Thumbnail for the article 'What is HTML?'

Multi-class text classification for the Icelandic language

To keep up with the modern day era we need a simple automatic way to sort information. Many text classification algorithms relay on word search, where the machine looks through the writing for a key word. Once, it finds the keyword it tags the text with the appropriate class. However, this method is limited as it can not understand context (keep in mind that the explanation above is way over simplified).

Thankfully, due to recent advancements in Machine Learning technologies we can finally teach computers to classify text accurately, but these technologies have not yet been developed for the Icelandic language. Thus, to prove to everyone that we should invest more into ML technologies, and that anything is possible, I trained a ML model to make word embeddings for the Icelandic language and use them to classify Icelandic text.

To train the model I first needed to gather lots of data, specifically Icelandic writing that had already be tagged or sorted. Initially I contacted the Árni Magnússon's Institute for Icelandic Studies, an independently funded academic research institute at the University of Iceland. They happily gave me access to lots of Icelandic literature, but it was too specialised. The model had a hard time generalising and classifying new, unseen text. For this reason, I turned towards the local news agencies. They were the perfect choice! The news articles were written in modern Icelandic, about current events, and were categorised in a generalised manner with hundreds of articles in each category.

I got to work, and programmed a bot that would go through online Icelandic news articles and download their contents onto my computer. After letting it run for an hour I had 152 articles belonging to three classes: "local", "global", and "cars". The classes contained local Icelandic news, global news and news from car dealerships as these were the most popular categories (each article had on average 600 words).

As stated above the key feature of the Machine Learning model is the word embeddings it creates and uses. Word embedding is a way to transform words into numbers, this is crucial since ML models prefer working with numbers. One can think of word embeddings as coordinates, and the position of the word as its meaning. For example a house cat and a dog can be represented on a 2D plane where the x-axis represents their size and the y-axis the loyalty towards their owner. See the figure below.

Intuition of word embeddings

As you can see, we can quickly compare the two pets.
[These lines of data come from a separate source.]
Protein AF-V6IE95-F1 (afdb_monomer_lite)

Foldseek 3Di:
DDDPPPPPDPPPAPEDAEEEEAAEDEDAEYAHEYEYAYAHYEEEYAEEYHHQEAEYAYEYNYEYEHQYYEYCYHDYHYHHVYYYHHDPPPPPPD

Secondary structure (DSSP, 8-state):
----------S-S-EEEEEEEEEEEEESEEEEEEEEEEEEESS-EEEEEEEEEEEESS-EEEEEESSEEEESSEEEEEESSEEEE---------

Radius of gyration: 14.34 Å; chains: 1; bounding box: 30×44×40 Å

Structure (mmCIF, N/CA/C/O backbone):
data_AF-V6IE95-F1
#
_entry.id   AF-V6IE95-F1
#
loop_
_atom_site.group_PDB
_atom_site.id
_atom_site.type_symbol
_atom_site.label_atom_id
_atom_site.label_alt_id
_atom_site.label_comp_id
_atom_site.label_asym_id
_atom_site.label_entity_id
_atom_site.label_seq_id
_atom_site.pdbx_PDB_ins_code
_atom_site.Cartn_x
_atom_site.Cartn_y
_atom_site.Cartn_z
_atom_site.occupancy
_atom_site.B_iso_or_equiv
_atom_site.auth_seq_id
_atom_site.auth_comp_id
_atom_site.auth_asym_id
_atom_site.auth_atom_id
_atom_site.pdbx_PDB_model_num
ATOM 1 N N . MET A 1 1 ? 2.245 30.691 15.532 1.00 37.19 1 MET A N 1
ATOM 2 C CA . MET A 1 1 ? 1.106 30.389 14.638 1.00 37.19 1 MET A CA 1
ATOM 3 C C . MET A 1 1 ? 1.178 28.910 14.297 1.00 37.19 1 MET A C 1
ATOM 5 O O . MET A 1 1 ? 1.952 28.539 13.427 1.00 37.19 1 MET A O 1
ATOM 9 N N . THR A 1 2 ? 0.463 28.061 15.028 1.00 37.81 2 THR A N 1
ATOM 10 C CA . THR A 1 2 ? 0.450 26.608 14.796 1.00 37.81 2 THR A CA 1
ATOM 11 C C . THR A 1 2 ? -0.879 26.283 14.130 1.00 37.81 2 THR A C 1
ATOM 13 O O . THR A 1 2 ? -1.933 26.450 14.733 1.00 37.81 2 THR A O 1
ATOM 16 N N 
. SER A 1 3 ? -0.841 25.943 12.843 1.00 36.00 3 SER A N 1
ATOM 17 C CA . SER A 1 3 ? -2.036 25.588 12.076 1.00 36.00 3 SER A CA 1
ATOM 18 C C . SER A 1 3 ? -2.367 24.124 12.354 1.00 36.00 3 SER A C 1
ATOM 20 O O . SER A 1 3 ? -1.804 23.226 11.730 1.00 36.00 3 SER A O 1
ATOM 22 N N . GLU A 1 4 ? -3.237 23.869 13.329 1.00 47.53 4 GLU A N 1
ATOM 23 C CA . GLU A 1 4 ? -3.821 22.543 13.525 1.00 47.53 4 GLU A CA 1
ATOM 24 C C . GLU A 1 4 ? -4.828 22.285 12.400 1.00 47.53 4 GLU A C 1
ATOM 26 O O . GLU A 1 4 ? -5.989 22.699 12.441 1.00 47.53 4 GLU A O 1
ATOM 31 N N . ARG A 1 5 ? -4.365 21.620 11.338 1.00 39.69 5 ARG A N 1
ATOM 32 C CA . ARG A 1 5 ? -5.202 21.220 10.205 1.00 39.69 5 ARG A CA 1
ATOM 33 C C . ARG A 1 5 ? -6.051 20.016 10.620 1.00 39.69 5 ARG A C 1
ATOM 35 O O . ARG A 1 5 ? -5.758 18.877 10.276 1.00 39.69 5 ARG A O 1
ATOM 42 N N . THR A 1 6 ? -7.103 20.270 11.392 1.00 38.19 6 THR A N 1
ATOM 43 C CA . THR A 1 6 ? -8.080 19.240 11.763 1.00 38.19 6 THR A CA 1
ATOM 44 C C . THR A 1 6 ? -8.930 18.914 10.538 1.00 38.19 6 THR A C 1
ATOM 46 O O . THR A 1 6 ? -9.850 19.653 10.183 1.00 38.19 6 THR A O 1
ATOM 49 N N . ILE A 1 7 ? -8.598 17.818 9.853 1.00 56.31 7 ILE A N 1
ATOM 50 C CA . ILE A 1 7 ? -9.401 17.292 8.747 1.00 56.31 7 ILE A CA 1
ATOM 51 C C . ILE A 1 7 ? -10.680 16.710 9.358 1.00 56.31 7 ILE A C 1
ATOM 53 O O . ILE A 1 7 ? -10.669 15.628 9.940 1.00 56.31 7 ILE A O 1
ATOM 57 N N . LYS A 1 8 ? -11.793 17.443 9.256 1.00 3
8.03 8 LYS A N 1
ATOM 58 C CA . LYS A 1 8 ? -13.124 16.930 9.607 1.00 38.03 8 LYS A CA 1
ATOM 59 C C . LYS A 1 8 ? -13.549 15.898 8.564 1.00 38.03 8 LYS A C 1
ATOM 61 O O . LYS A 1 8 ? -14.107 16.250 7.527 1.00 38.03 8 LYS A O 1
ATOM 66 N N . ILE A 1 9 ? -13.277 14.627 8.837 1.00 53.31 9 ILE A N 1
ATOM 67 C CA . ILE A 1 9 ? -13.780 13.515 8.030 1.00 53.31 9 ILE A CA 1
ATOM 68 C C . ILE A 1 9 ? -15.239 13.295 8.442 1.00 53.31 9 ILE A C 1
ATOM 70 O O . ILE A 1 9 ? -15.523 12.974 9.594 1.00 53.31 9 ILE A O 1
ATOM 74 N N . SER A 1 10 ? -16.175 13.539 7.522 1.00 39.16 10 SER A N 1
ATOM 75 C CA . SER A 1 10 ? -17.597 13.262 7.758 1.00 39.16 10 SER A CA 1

The dog is more loyal towards the owner and the cat is smaller. Each dimension adds information and new ways to connect and compare words to each other. I configured the word embeddings to have 16 dimensions and a max vocabulary size of 10000 words. After training the embeddings they looked something like this (for simplicity sake, I reduced the dimensions of the visualisation down to 3).
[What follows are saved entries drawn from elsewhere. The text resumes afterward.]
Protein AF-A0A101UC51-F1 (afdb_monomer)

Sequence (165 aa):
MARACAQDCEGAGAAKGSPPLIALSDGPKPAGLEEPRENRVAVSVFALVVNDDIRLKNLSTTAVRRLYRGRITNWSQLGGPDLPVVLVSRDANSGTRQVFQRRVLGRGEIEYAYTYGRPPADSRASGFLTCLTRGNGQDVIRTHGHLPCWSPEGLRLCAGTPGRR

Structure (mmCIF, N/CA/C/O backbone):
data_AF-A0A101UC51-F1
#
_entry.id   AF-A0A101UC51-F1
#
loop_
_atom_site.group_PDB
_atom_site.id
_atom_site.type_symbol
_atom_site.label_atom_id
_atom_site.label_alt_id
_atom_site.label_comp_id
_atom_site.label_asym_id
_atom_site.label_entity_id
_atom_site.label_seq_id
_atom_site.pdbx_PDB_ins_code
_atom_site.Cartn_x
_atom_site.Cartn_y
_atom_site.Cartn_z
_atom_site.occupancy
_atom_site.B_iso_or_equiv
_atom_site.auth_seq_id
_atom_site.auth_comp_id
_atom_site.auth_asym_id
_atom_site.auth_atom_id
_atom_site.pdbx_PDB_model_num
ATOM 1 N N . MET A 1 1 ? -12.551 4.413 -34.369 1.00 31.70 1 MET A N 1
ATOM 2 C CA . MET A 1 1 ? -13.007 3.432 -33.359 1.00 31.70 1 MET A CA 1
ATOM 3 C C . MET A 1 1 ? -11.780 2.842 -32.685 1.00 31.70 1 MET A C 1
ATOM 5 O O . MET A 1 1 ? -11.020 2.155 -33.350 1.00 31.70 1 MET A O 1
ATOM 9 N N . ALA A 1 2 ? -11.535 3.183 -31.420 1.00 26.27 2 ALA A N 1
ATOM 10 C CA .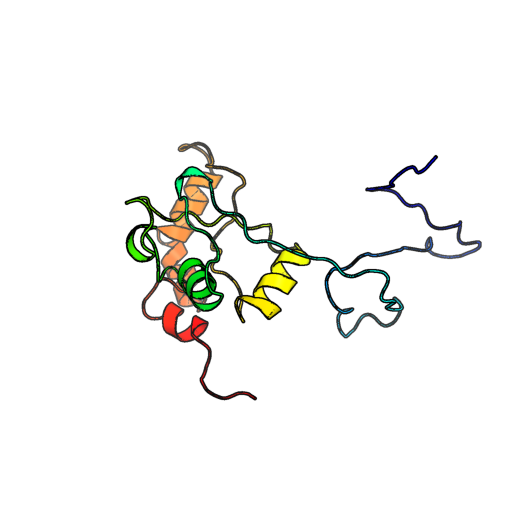 ALA A 1 2 ? -10.386 2.696 -30.660 1.00 26.27 2 ALA A CA 1
ATOM 11 C C . ALA A 1 2 ? -10.732 1.366 -29.971 1.00 26.27 2 ALA A C 1
ATOM 13 O O . ALA A 1 2 ? -11.744 1.283 -29.278 1.00 26.27 2 ALA A O 1
ATOM 14 N N . ARG A 1 3 ? -9.894 0.341 -30.149 1.00 25.27 3 ARG A N 1
ATOM 15 C CA . ARG A 1 3 ? -9.874 -0.859 -29.303 1.00 25.27 3 ARG A CA 1
ATOM 16 C C . ARG A 1 3 ? -8.635 -0.783 -28.416 1.00 25.27 3 ARG A C 1
ATOM 18 O O . ARG A 1 3 ? -7.522 -0.707 -28.923 1.00 25.27 3 ARG A O 1
ATOM 25 N N . ALA A 1 4 ? -8.849 -0.775 -27.106 1.00 30.42 4 ALA A N 1
ATOM 26 C CA . ALA A 1 4 ? -7.804 -0.991 -26.116 1.00 30.42 4 ALA A CA 1
ATOM 27 C C . ALA A 1 4 ? -7.409 -2.475 -26.141 1.00 30.42 4 ALA A C 1
ATOM 29 O O . ALA A 1 4 ? -8.291 -3.331 -26.093 1.00 30.42 4 ALA A O 1
ATOM 30 N N . CYS A 1 5 ? -6.112 -2.778 -26.220 1.00 32.38 5 CYS A N 1
ATOM 31 C CA . CYS A 1 5 ? -5.608 -4.143 -26.116 1.00 32.38 5 CYS A CA 1
ATOM 32 C C . CYS A 1 5 ? -4.868 -4.284 -24.782 1.00 32.38 5 CYS A C 1
ATOM 34 O O . CYS A 1 5 ? -3.746 -3.806 -24.619 1.00 32.38 5 CYS A O 1
ATOM 36 N N . ALA A 1 6 ? -5.544 -4.884 -23.806 1.00 40.25 6 ALA A N 1
ATOM 37 C CA . ALA A 1 6 ? -4.908 -5.489 -22.654 1.00 40.25 6 ALA A CA 1
ATOM 38 C C . ALA A 1 6 ? -4.838 -6.991 -22.949 1.00 40.25 6 ALA A C 1
ATOM 40 O O . ALA A 1 6 ? -5.871 -7.610 -23.174 1.00 40.25 6 ALA A O 1
ATOM 41 N N . GLN A 1 7 ? -3.617 -7.521 -22.931 1.00 38.97 7 GLN A N 1
ATOM 42 C CA . GLN A 1 7 ? -3.222 -8.933 -22.847 1.00 38.97 7 GLN A CA 1
ATOM 43 C C . GLN A 1 7 ? -2.608 -9.625 -24.064 1.00 38.97 7 GLN A C 1
ATOM 45 O O . GLN A 1 7 ? -1.739 -10.432 -23.792 1.00 38.97 7 GLN A O 1
ATOM 50 N N . ASP A 1 8 ? -2.845 -9.251 -25.323 1.00 39.06 8 ASP A N 1
ATOM 51 C CA . ASP A 1 8 ? -2.079 -9.836 -26.447 1.00 39.06 8 ASP A CA 1
ATOM 52 C C . ASP A 1 8 ? -1.901 -8.829 -27.591 1.00 39.06 8 ASP A C 1
ATOM 54 O O . ASP A 1 8 ? -2.647 -8.798 -28.570 1.00 39.06 8 ASP A O 1
ATOM 58 N N . CYS A 1 9 ? -0.900 -7.957 -27.465 1.00 45.59 9 CYS A N 1
ATOM 59 C CA . CYS A 1 9 ? -0.376 -7.225 -28.614 1.00 45.59 9 CYS A CA 1
ATOM 60 C C . CYS A 1 9 ? 0.709 -8.091 -29.257 1.00 45.59 9 CYS A C 1
ATOM 62 O O . CYS A 1 9 ? 1.882 -7.950 -28.907 1.00 45.59 9 CYS A O 1
ATOM 64 N N . GLU A 1 10 ? 0.340 -8.988 -30.175 1.00 47.06 10 GLU A N 1
ATOM 65 C CA . GLU A 1 10 ? 1.333 -9.578 -31.076 1.00 47.06 10 GLU A CA 1
ATOM 66 C C . GLU A 1 10 ? 2.038 -8.431 -31.813 1.00 47.06 10 GLU A C 1
ATOM 68 O O . GLU A 1 10 ? 1.409 -7.637 -32.520 1.00 47.06 10 GLU A O 1
ATOM 73 N N . GLY A 1 11 ? 3.343 -8.277 -31.583 1.00 53.16 11 GLY A N 1
ATOM 74 C CA . GLY A 1 11 ? 4.136 -7.299 -32.313 1.00 53.16 11 GLY A CA 1
ATOM 75 C C . GLY A 1 11 ? 4.101 -7.595 -33.810 1.00 53.16 11 GLY A C 1
ATOM 76 O O . GLY A 1 11 ? 3.984 -8.751 -34.214 1.00 53.16 11 GLY A O 1
ATOM 77 N N . ALA A 1 12 ? 4.227 -6.551 -34.636 1.00 59.22 12 ALA A N 1
ATOM 78 C CA . ALA A 1 12 ? 4.329 -6.691 -36.089 1.00 59.22 12 ALA A CA 1
ATOM 79 C C . ALA A 1 12 ? 5.333 -7.806 -36.442 1.00 59.22 12 ALA A C 1
ATOM 81 O O . ALA A 1 12 ? 6.483 -7.739 -36.017 1.00 59.22 12 ALA A O 1
ATOM 82 N N . GLY A 1 13 ? 4.877 -8.847 -37.148 1.00 53.78 13 GLY A N 1
ATOM 83 C CA . GLY A 1 13 ? 5.605 -10.111 -37.292 1.00 53.78 13 GLY A CA 1
ATOM 84 C C . GLY A 1 13 ? 7.094 -9.937 -37.606 1.00 53.78 13 GLY A C 1
ATOM 85 O O . GLY A 1 13 ? 7.468 -9.233 -38.545 1.00 53.78 13 GLY A O 1
ATOM 86 N N . ALA A 1 14 ? 7.955 -10.582 -36.816 1.00 57.56 14 ALA A N 1
ATOM 87 C CA . ALA A 1 14 ? 9.387 -10.605 -37.083 1.00 57.56 14 ALA A CA 1
ATOM 88 C C . ALA A 1 14 ? 9.662 -11.525 -38.282 1.00 57.56 14 ALA A C 1
ATOM 90 O O . ALA A 1 14 ? 9.335 -12.709 -38.249 1.00 57.56 14 ALA A O 1
ATOM 91 N N . ALA A 1 15 ? 10.291 -11.004 -39.340 1.00 58.75 15 ALA A N 1
ATOM 92 C CA . ALA A 1 15 ? 10.647 -11.806 -40.517 1.00 58.75 15 ALA A CA 1
ATOM 93 C C . ALA A 1 15 ? 11.652 -12.935 -40.191 1.00 58.75 15 ALA A C 1
ATOM 95 O O . ALA A 1 15 ? 11.691 -13.943 -40.894 1.00 58.75 15 ALA A O 1
ATOM 96 N N . LYS A 1 16 ? 12.452 -12.772 -39.124 1.00 62.19 16 LYS A N 1
ATOM 97 C CA . LYS A 1 16 ? 13.303 -13.789 -38.480 1.00 62.19 16 LYS A CA 1
ATOM 98 C C . LYS A 1 16 ? 13.503 -13.423 -37.001 1.00 62.19 16 LYS A C 1
ATOM 100 O O . LYS A 1 16 ? 13.721 -12.252 -36.705 1.00 62.19 16 LYS A O 1
ATOM 105 N N . GLY A 1 17 ? 13.511 -14.413 -36.105 1.00 63.84 17 GLY A N 1
ATOM 106 C CA . GLY A 1 17 ? 13.761 -14.225 -34.666 1.00 63.84 17 GLY A CA 1
ATOM 107 C C . GLY A 1 17 ? 12.491 -14.131 -33.813 1.00 63.84 17 GLY A C 1
ATOM 108 O O . GLY A 1 17 ? 11.394 -14.418 -34.288 1.00 63.84 17 GLY A O 1
ATOM 109 N N . SER A 1 18 ? 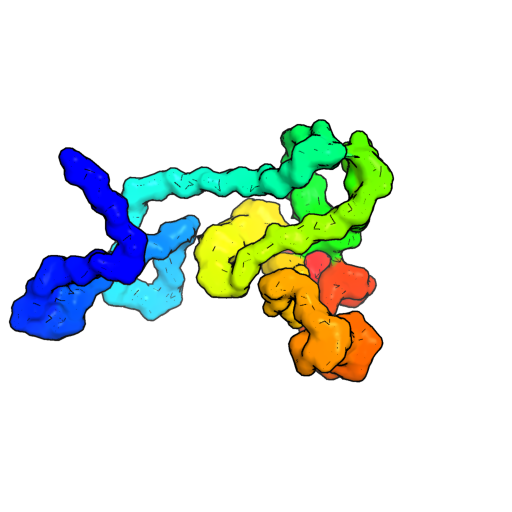12.650 -13.775 -32.535 1.00 59.66 18 SER A N 1
ATOM 110 C CA . SER A 1 18 ? 11.532 -13.625 -31.593 1.00 59.66 18 SER A CA 1
ATOM 111 C C . SER A 1 18 ? 10.609 -12.458 -31.989 1.00 59.66 18 SER A C 1
ATOM 113 O O . SER A 1 18 ? 11.104 -11.457 -32.514 1.00 59.66 18 SER A O 1
ATOM 115 N N . PRO A 1 19 ? 9.289 -12.540 -31.724 1.00 66.56 19 PRO A N 1
ATOM 116 C CA . PRO A 1 19 ? 8.350 -11.454 -32.007 1.00 66.56 19 PRO A CA 1
ATOM 117 C C . PRO A 1 19 ? 8.758 -10.142 -31.320 1.00 66.56 19 PRO A C 1
ATOM 119 O O . PRO A 1 19 ? 9.321 -10.185 -30.219 1.00 66.56 19 PRO A O 1
ATOM 122 N N . PRO A 1 20 ? 8.448 -8.969 -31.903 1.00 69.19 20 PRO A N 1
ATOM 123 C CA . PRO A 1 20 ? 8.674 -7.713 -31.209 1.00 69.19 20 PRO A CA 1
ATOM 124 C C . PRO A 1 20 ? 7.759 -7.638 -29.984 1.00 69.19 20 PRO A C 1
ATOM 126 O O . PRO A 1 20 ? 6.537 -7.682 -30.101 1.00 69.19 20 PRO A O 1
ATOM 129 N N . LEU A 1 21 ? 8.358 -7.520 -28.800 1.00 72.06 21 LEU A N 1
ATOM 130 C CA . LEU A 1 21 ? 7.643 -7.397 -27.535 1.00 72.06 21 LEU A CA 1
ATOM 131 C C . LEU A 1 21 ? 7.636 -5.935 -27.083 1.00 72.06 21 LEU A C 1
ATOM 133 O O . LEU A 1 21 ? 8.684 -5.292 -27.014 1.00 72.06 21 LEU A O 1
ATOM 137 N N . ILE A 1 22 ? 6.461 -5.428 -26.713 1.00 77.88 22 ILE A N 1
ATOM 138 C CA . ILE A 1 22 ? 6.332 -4.162 -25.990 1.00 77.88 22 ILE A CA 1
ATOM 139 C C . ILE A 1 22 ? 6.045 -4.486 -24.526 1.00 77.88 22 ILE A C 1
ATOM 141 O O . ILE A 1 22 ? 5.059 -5.147 -24.212 1.00 77.88 22 ILE A O 1
ATOM 145 N N . ALA A 1 23 ? 6.893 -3.983 -23.630 1.00 79.88 23 ALA A N 1
ATOM 146 C CA . ALA A 1 23 ? 6.665 -4.021 -22.192 1.00 79.88 23 ALA A CA 1
ATOM 147 C C . ALA A 1 23 ? 6.372 -2.607 -21.679 1.00 79.88 23 ALA A C 1
ATOM 149 O O . ALA A 1 23 ? 7.108 -1.663 -21.969 1.00 79.88 23 ALA A O 1
ATOM 150 N N . LEU A 1 24 ? 5.299 -2.468 -20.902 1.00 82.19 24 LEU A N 1
ATOM 151 C CA . LEU A 1 24 ? 4.925 -1.226 -20.228 1.00 82.19 24 LEU A CA 1
ATOM 152 C C . LEU A 1 24 ? 5.336 -1.316 -18.757 1.00 82.19 24 LEU A C 1
ATOM 154 O O . LEU A 1 24 ? 5.065 -2.313 -18.090 1.00 82.19 24 LEU A O 1
ATOM 158 N N . SER A 1 25 ? 5.990 -0.271 -18.254 1.00 78.12 25 SER A N 1
ATOM 159 C CA . SER A 1 25 ? 6.446 -0.174 -16.867 1.00 78.12 25 SER A CA 1
ATOM 160 C C . SER A 1 25 ? 6.156 1.219 -16.310 1.00 78.12 25 SER A C 1
ATOM 162 O O . SER A 1 25 ? 6.405 2.223 -16.974 1.00 78.12 25 SER A O 1
ATOM 164 N N . ASP A 1 26 ? 5.694 1.277 -15.058 1.00 79.19 26 ASP A N 1
ATOM 165 C CA . ASP A 1 26 ? 5.482 2.520 -14.295 1.00 79.19 26 ASP A CA 1
ATOM 166 C C . ASP A 1 26 ? 6.796 3.118 -13.744 1.00 79.19 26 ASP A C 1
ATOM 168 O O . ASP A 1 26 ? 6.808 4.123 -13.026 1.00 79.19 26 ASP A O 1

Visualisation of word embeddings

As seen in the image above, the words form three big groups/categories. If majority of the words in the text exist in or around a group it belongs to its category. The second layer of the model learns what this majority is and when there are exceptions.

In conclusion I built a basic model that can classify Icelandic writing into three categories by training a Machine Learning model to generate Icelandic word embeddings from scratch and to make use of them to predict the meaning behind the words, effectively classifying the text. With only 152 articles and a vocabulary size of 8156 words the model reached accuracy off 89.99% on new input text. However, if I had more computing power and patience I could have let the scraper collect more data from the news articles and let the model train better. Then, it could learn to classify text into new categories and build up a larger vocabulary size, and hence become truly useful.